When asking questions:
  • Be as literal as possible. Rather than asking: Are you hurting anywhere? Look for signs of injury or rubbing and ask: Is your arm hurt?
  • Keep questions easy to understand and ask one thing at a time.
    Give people with ASD a choice: Were you at home or with Marcus? Did you go to the store with Mom or with Marcus? Were you with Ben or Mom?
    Be patient as the person attempts to communicate with you. Read nonverbal cues.
    Use pictures. Carry a pad and pencil to draw what you are trying to share for people who think visually. You can make a booklet or lanyard of common scenes: Pictures of other people with disabilities, pictures of people sitting together. You can also use the pad to “script” or describe what is happening. This can remove the verbal communication demands and may reduce stress and anxiety.
    If people with ASD are stuck on one topic, listen and affirm what they are saying. It may help them move past it.
    Have a safe support person/care attendant present for people with ASD if possible – family member, care attendant, or another safe person in their lives.
    Thank people with ASD for their participation.
    Anxiety and agitation in new situations are common for people with ASD. In times of severe anxiety, signs of distress may increase. For example, the person may make more vocalizations, making strange and/or loud noises, covering eyes or ears, humming, shutting down, and/or becoming verbally agitated and aggressive.

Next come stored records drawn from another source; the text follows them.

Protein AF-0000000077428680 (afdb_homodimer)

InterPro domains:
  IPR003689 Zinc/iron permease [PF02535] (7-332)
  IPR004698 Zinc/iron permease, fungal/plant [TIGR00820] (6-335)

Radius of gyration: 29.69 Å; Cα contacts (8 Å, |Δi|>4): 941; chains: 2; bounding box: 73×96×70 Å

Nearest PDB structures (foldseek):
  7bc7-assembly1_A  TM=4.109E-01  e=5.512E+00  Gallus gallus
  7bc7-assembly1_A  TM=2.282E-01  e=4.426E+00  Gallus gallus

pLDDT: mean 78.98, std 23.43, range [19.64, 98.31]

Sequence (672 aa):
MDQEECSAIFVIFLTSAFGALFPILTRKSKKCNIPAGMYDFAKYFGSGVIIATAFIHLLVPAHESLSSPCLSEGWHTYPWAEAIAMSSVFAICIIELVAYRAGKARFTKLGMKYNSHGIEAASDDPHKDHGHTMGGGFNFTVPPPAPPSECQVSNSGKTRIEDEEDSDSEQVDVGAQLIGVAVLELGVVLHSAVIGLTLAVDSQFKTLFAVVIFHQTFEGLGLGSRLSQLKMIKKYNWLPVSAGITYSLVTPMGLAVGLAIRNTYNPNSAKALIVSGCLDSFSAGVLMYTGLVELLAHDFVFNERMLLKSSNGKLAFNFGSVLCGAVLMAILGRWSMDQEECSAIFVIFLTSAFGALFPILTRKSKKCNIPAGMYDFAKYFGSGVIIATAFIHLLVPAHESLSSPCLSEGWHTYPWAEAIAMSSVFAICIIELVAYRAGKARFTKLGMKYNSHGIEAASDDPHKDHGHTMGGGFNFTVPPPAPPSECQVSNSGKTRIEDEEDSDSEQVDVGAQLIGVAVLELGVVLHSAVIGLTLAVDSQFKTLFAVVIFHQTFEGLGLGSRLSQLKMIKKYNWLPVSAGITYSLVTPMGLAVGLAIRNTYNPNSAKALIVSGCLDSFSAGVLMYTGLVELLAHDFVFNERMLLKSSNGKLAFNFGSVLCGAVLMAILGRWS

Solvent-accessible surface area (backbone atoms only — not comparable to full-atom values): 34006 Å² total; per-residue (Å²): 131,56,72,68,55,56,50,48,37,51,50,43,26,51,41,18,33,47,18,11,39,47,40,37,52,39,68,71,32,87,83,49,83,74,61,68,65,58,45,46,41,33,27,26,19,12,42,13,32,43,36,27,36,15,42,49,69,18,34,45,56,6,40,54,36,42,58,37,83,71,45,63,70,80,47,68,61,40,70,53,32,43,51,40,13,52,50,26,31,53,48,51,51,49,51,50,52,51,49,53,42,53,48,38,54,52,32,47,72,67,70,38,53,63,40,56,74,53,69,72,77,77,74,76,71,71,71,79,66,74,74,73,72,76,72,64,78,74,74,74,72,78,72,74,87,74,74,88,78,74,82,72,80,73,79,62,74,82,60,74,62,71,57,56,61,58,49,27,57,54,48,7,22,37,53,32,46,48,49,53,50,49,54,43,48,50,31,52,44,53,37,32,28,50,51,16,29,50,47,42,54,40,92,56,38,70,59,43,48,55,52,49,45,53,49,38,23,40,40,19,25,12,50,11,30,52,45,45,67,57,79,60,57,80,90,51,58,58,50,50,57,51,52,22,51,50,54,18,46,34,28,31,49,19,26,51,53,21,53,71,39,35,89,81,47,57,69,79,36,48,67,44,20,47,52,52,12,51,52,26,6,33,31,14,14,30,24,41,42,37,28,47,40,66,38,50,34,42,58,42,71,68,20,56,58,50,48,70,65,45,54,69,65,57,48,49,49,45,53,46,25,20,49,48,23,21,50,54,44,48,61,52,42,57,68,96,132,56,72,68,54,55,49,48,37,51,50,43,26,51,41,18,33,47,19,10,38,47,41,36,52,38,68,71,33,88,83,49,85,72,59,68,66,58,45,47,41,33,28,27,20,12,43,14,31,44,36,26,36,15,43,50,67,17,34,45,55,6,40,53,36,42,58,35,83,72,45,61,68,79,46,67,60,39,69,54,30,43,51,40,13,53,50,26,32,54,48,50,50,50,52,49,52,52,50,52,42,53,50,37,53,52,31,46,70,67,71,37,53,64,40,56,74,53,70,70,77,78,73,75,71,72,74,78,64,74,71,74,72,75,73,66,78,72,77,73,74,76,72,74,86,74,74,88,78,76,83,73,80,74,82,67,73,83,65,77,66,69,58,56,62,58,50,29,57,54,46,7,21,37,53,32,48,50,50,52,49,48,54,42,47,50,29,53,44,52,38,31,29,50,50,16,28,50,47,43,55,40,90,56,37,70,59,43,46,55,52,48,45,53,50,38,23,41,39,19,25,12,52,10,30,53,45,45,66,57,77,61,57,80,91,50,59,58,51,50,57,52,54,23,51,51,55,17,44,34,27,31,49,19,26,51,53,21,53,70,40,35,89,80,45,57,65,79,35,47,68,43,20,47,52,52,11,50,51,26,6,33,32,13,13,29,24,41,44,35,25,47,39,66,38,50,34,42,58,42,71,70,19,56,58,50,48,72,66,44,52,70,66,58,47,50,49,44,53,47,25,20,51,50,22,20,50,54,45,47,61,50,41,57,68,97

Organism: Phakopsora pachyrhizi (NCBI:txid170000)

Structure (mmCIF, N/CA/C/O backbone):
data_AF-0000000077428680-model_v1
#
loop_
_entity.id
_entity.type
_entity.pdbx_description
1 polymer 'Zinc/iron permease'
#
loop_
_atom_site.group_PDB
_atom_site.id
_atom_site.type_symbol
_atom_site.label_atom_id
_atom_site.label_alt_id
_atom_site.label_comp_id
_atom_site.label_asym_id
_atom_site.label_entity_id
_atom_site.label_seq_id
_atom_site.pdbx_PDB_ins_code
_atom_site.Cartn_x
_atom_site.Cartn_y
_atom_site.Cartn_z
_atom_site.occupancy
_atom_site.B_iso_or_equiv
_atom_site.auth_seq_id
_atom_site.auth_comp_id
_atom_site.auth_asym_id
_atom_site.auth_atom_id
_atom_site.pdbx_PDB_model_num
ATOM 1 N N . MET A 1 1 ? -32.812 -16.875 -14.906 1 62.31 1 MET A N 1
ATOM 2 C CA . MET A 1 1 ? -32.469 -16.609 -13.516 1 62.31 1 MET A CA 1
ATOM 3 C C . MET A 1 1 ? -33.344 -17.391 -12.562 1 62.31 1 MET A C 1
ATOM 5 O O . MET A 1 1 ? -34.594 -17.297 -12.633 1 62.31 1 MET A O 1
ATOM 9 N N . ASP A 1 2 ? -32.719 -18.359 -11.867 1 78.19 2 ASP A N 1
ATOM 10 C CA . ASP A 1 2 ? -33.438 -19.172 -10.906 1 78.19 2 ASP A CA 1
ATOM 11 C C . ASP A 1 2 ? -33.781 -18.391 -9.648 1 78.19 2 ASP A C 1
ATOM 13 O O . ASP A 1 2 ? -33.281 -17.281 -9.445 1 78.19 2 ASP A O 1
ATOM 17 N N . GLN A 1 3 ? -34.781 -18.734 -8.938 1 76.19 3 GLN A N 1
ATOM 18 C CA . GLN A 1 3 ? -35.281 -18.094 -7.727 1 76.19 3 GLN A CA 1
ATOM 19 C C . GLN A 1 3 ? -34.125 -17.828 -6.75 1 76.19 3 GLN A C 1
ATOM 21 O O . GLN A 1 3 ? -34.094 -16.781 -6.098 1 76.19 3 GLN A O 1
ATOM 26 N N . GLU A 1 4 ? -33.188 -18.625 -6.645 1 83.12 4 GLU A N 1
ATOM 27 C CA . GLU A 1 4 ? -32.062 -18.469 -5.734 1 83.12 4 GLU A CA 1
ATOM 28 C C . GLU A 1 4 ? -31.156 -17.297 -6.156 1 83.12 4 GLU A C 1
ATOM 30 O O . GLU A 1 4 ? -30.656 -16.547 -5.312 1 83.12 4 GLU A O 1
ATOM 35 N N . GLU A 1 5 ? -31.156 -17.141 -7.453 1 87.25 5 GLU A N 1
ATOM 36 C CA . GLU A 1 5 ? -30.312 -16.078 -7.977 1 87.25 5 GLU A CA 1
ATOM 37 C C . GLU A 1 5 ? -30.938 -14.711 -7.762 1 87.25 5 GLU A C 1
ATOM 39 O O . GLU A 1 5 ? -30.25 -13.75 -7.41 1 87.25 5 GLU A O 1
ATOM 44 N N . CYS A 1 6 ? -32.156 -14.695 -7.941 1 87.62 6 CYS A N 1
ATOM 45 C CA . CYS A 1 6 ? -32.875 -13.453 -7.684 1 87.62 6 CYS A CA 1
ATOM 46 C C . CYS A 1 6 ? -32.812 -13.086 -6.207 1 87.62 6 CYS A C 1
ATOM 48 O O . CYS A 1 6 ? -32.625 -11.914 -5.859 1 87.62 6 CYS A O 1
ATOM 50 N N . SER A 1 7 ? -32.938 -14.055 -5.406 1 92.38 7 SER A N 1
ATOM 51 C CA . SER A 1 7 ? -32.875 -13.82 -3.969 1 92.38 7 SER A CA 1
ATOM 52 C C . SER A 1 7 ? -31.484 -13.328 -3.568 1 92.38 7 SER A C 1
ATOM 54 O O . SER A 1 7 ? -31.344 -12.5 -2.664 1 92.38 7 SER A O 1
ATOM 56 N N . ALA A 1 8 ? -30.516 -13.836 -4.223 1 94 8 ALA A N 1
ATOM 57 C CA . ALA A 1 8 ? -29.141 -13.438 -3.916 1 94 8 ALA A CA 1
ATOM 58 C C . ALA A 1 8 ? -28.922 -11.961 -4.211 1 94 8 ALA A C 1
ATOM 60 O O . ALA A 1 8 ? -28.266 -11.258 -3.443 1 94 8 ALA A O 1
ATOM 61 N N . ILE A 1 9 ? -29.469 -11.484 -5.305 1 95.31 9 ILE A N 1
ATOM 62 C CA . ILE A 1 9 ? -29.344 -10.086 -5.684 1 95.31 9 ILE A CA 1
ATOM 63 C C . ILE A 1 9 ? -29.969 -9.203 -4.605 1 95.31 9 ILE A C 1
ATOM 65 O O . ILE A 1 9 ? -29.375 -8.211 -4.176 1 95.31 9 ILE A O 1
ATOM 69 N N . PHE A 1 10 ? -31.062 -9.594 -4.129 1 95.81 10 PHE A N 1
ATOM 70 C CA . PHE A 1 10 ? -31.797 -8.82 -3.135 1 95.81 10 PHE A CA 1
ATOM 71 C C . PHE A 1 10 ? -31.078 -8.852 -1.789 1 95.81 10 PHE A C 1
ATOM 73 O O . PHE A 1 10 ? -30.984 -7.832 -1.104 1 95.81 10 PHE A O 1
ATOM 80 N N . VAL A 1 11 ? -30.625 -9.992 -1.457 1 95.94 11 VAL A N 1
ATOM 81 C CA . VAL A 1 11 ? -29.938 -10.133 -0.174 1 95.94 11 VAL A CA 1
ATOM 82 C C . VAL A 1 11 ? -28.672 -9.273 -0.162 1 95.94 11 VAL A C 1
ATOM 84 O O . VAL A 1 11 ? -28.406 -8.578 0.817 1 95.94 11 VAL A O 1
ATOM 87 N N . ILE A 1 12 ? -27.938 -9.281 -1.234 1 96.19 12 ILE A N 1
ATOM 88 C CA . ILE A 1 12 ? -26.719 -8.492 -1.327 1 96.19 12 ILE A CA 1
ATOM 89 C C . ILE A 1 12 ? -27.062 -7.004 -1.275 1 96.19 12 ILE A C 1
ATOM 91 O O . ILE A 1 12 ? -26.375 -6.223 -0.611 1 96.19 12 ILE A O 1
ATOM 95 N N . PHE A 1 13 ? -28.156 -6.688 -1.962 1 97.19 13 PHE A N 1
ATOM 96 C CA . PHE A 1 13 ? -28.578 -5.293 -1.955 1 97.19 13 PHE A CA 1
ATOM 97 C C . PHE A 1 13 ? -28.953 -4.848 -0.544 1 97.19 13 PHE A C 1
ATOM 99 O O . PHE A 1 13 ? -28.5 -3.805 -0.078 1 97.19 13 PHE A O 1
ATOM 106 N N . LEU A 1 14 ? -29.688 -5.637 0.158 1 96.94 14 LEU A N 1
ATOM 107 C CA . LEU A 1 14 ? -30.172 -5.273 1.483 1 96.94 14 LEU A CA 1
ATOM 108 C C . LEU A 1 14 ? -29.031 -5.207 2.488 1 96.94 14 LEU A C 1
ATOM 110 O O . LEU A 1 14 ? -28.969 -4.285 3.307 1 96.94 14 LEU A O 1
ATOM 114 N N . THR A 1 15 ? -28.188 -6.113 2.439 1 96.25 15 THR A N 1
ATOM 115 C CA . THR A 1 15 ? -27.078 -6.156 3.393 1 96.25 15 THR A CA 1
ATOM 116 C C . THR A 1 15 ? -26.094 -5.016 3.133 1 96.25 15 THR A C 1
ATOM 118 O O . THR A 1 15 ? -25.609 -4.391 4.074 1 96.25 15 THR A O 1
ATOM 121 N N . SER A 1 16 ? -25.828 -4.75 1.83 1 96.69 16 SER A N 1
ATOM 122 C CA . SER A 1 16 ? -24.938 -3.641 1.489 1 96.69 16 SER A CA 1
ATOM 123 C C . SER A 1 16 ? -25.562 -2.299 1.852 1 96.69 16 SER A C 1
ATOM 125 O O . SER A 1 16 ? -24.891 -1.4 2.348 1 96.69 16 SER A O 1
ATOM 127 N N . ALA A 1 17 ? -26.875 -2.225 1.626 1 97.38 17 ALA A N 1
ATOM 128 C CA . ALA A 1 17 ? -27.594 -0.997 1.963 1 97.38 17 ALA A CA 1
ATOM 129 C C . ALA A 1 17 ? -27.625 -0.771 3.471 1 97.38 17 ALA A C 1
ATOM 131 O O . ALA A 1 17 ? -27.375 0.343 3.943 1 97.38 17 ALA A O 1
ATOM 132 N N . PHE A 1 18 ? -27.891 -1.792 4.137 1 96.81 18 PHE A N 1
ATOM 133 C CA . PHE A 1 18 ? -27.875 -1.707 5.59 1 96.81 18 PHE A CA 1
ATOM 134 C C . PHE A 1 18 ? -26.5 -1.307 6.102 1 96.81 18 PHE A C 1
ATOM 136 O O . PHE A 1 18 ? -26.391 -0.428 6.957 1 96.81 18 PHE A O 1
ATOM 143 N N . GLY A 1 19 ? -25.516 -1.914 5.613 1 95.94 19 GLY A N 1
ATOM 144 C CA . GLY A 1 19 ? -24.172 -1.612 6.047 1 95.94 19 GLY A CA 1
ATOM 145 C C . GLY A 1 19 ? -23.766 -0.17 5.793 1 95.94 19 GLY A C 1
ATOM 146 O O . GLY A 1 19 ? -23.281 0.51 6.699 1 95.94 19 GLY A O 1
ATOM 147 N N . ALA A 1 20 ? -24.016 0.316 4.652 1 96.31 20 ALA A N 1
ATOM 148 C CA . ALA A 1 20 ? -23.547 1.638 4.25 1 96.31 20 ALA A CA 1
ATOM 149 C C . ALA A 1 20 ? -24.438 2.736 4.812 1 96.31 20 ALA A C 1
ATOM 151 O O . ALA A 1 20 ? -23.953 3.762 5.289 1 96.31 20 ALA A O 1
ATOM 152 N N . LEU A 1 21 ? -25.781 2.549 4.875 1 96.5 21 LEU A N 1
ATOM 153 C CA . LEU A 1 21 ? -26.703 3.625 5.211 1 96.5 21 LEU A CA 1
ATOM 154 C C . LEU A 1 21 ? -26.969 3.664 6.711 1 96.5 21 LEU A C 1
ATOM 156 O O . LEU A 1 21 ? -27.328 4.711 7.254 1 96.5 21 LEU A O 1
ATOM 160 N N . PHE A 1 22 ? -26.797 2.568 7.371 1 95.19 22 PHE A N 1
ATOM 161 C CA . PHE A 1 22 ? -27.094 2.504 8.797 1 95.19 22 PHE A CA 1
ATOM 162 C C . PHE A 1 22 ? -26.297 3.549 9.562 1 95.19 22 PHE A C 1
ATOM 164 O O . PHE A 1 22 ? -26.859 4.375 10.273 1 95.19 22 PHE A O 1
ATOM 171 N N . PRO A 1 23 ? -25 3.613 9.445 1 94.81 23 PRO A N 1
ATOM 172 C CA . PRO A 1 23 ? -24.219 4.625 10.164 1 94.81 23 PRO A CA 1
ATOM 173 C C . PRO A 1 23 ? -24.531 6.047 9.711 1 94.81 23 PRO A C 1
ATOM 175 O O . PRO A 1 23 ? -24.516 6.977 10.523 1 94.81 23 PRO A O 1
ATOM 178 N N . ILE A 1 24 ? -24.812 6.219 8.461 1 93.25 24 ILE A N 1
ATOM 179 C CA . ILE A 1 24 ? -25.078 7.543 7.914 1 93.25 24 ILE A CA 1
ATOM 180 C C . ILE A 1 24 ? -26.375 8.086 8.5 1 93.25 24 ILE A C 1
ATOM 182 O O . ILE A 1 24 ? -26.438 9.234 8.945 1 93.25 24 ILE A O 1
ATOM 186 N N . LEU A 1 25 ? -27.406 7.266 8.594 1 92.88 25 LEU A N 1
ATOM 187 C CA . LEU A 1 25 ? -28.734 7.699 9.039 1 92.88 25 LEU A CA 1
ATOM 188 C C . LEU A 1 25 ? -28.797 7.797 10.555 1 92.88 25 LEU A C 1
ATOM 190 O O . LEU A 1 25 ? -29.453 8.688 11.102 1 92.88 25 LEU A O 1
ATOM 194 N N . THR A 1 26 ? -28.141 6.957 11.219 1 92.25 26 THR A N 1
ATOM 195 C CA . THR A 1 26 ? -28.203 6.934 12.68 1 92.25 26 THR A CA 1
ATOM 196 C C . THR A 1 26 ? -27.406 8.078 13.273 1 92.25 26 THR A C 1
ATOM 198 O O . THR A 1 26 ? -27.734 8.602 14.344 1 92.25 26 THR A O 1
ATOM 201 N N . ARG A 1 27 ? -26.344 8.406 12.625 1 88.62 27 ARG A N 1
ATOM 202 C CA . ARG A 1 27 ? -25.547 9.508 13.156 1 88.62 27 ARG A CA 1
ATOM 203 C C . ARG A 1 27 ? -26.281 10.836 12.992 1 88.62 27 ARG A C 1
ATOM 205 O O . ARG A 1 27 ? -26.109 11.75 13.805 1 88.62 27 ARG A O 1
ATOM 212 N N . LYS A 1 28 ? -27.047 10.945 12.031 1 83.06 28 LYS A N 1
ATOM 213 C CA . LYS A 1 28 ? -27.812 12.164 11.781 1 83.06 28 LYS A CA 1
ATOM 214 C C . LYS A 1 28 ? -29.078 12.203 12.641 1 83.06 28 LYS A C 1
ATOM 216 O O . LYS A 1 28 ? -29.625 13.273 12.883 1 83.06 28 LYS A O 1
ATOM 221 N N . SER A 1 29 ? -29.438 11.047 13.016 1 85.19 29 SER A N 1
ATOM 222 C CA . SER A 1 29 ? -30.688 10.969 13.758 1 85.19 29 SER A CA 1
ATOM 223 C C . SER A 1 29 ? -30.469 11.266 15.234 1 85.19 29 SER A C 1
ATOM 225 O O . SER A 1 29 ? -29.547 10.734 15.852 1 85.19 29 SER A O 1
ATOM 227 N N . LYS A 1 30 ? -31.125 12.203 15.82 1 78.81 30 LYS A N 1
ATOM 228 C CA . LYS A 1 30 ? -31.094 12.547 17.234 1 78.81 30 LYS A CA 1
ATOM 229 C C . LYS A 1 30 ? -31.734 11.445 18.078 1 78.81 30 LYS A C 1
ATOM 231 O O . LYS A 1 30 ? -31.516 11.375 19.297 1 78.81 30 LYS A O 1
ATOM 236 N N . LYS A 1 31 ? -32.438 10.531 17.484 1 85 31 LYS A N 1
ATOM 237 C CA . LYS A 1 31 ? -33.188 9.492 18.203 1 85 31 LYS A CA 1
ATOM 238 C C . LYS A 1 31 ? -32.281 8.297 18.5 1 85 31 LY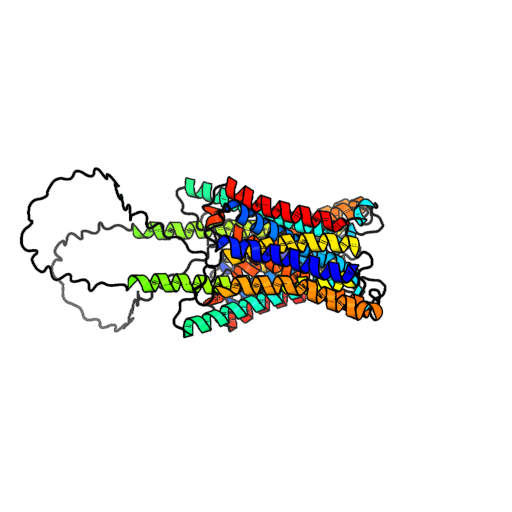S A C 1
ATOM 240 O O . LYS A 1 31 ? -32.562 7.52 19.422 1 85 31 LYS A O 1
ATOM 245 N N . CYS A 1 32 ? -31.312 8.117 17.703 1 81.25 32 CYS A N 1
ATOM 246 C CA . CYS A 1 32 ? -30.422 6.965 17.891 1 81.25 32 CYS A CA 1
ATOM 247 C C . CYS A 1 32 ? -29.188 7.352 18.688 1 81.25 32 CYS A C 1
ATOM 249 O O . CYS A 1 32 ? -28.469 8.281 18.312 1 81.25 32 CYS A O 1
ATOM 251 N N . ASN A 1 33 ? -29.047 6.848 19.922 1 86 33 ASN A N 1
ATOM 252 C CA . ASN A 1 33 ? -27.875 7.156 20.75 1 86 33 ASN A CA 1
ATOM 253 C C . ASN A 1 33 ? -26.828 6.047 20.688 1 86 33 ASN A C 1
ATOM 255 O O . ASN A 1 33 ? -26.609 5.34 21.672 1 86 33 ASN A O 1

    If the person with ASD becomes upset or distraught, create space and distance until they can regain control. Remove the person or thing that is upsetting the person with ASD. Allow for plenty of space and do not crowd the person or the room. If possible, include a safe support person or care attendant.
    Avoid repeatedly asking the person if they are OK or continuously talking to them. Silence may help the person regulate.
    Avoid restraining or getting physical with people with ASD; it will most likely make things far worse. For first responders and law enforcement, if there is actual danger to the person or others, and it’s absolutely necessary, you can block the door or person to keep them from doing harm to people or property or running.
    Model deep breathing when they are distressed, because people with ASD may start to mimic you.
    Offer a snack, weighted blankets, or fidget toys.
    If the person is talking a lot and seems to need to ramble, listen.
    Interact through physical activity. Sometimes it can help to go outside and walk around and then go back to doing the interview.
    Elopement (running away)
    If you are called because a person with ASD has eloped (run away):
    Immediately ask support people (family members, care attendants, others) if the person with ASD is attracted to water. Search nearby pools, ponds, lakes, rivers, etc. Sometimes elopement results in accidental drownings.
    Ask support people if the person with ASD has any other fascinations with specific places or objects to help guide search efforts.
    If people with ASD attempt to elope while you are working with them:
    Remain calm and tell them you are worried about their safety.
    Avoid running after them, as it may make them run faster.
    Ask them to come back to a safe place with you: Bean bag chair, rocking chair, quiet room, etc.
    Enlist help from a support person/care attendant.
    Try to determine whether the person was running away from something or to something.
    If a person seems emotionally overwhelmed, and is running to escape or avoid a person, environment, or task, offer breaks and calming activities.
    If the person is running to get something – for example, if they saw something interesting across the street – if it is safe, allow them to address that distraction, and then move back to the original location.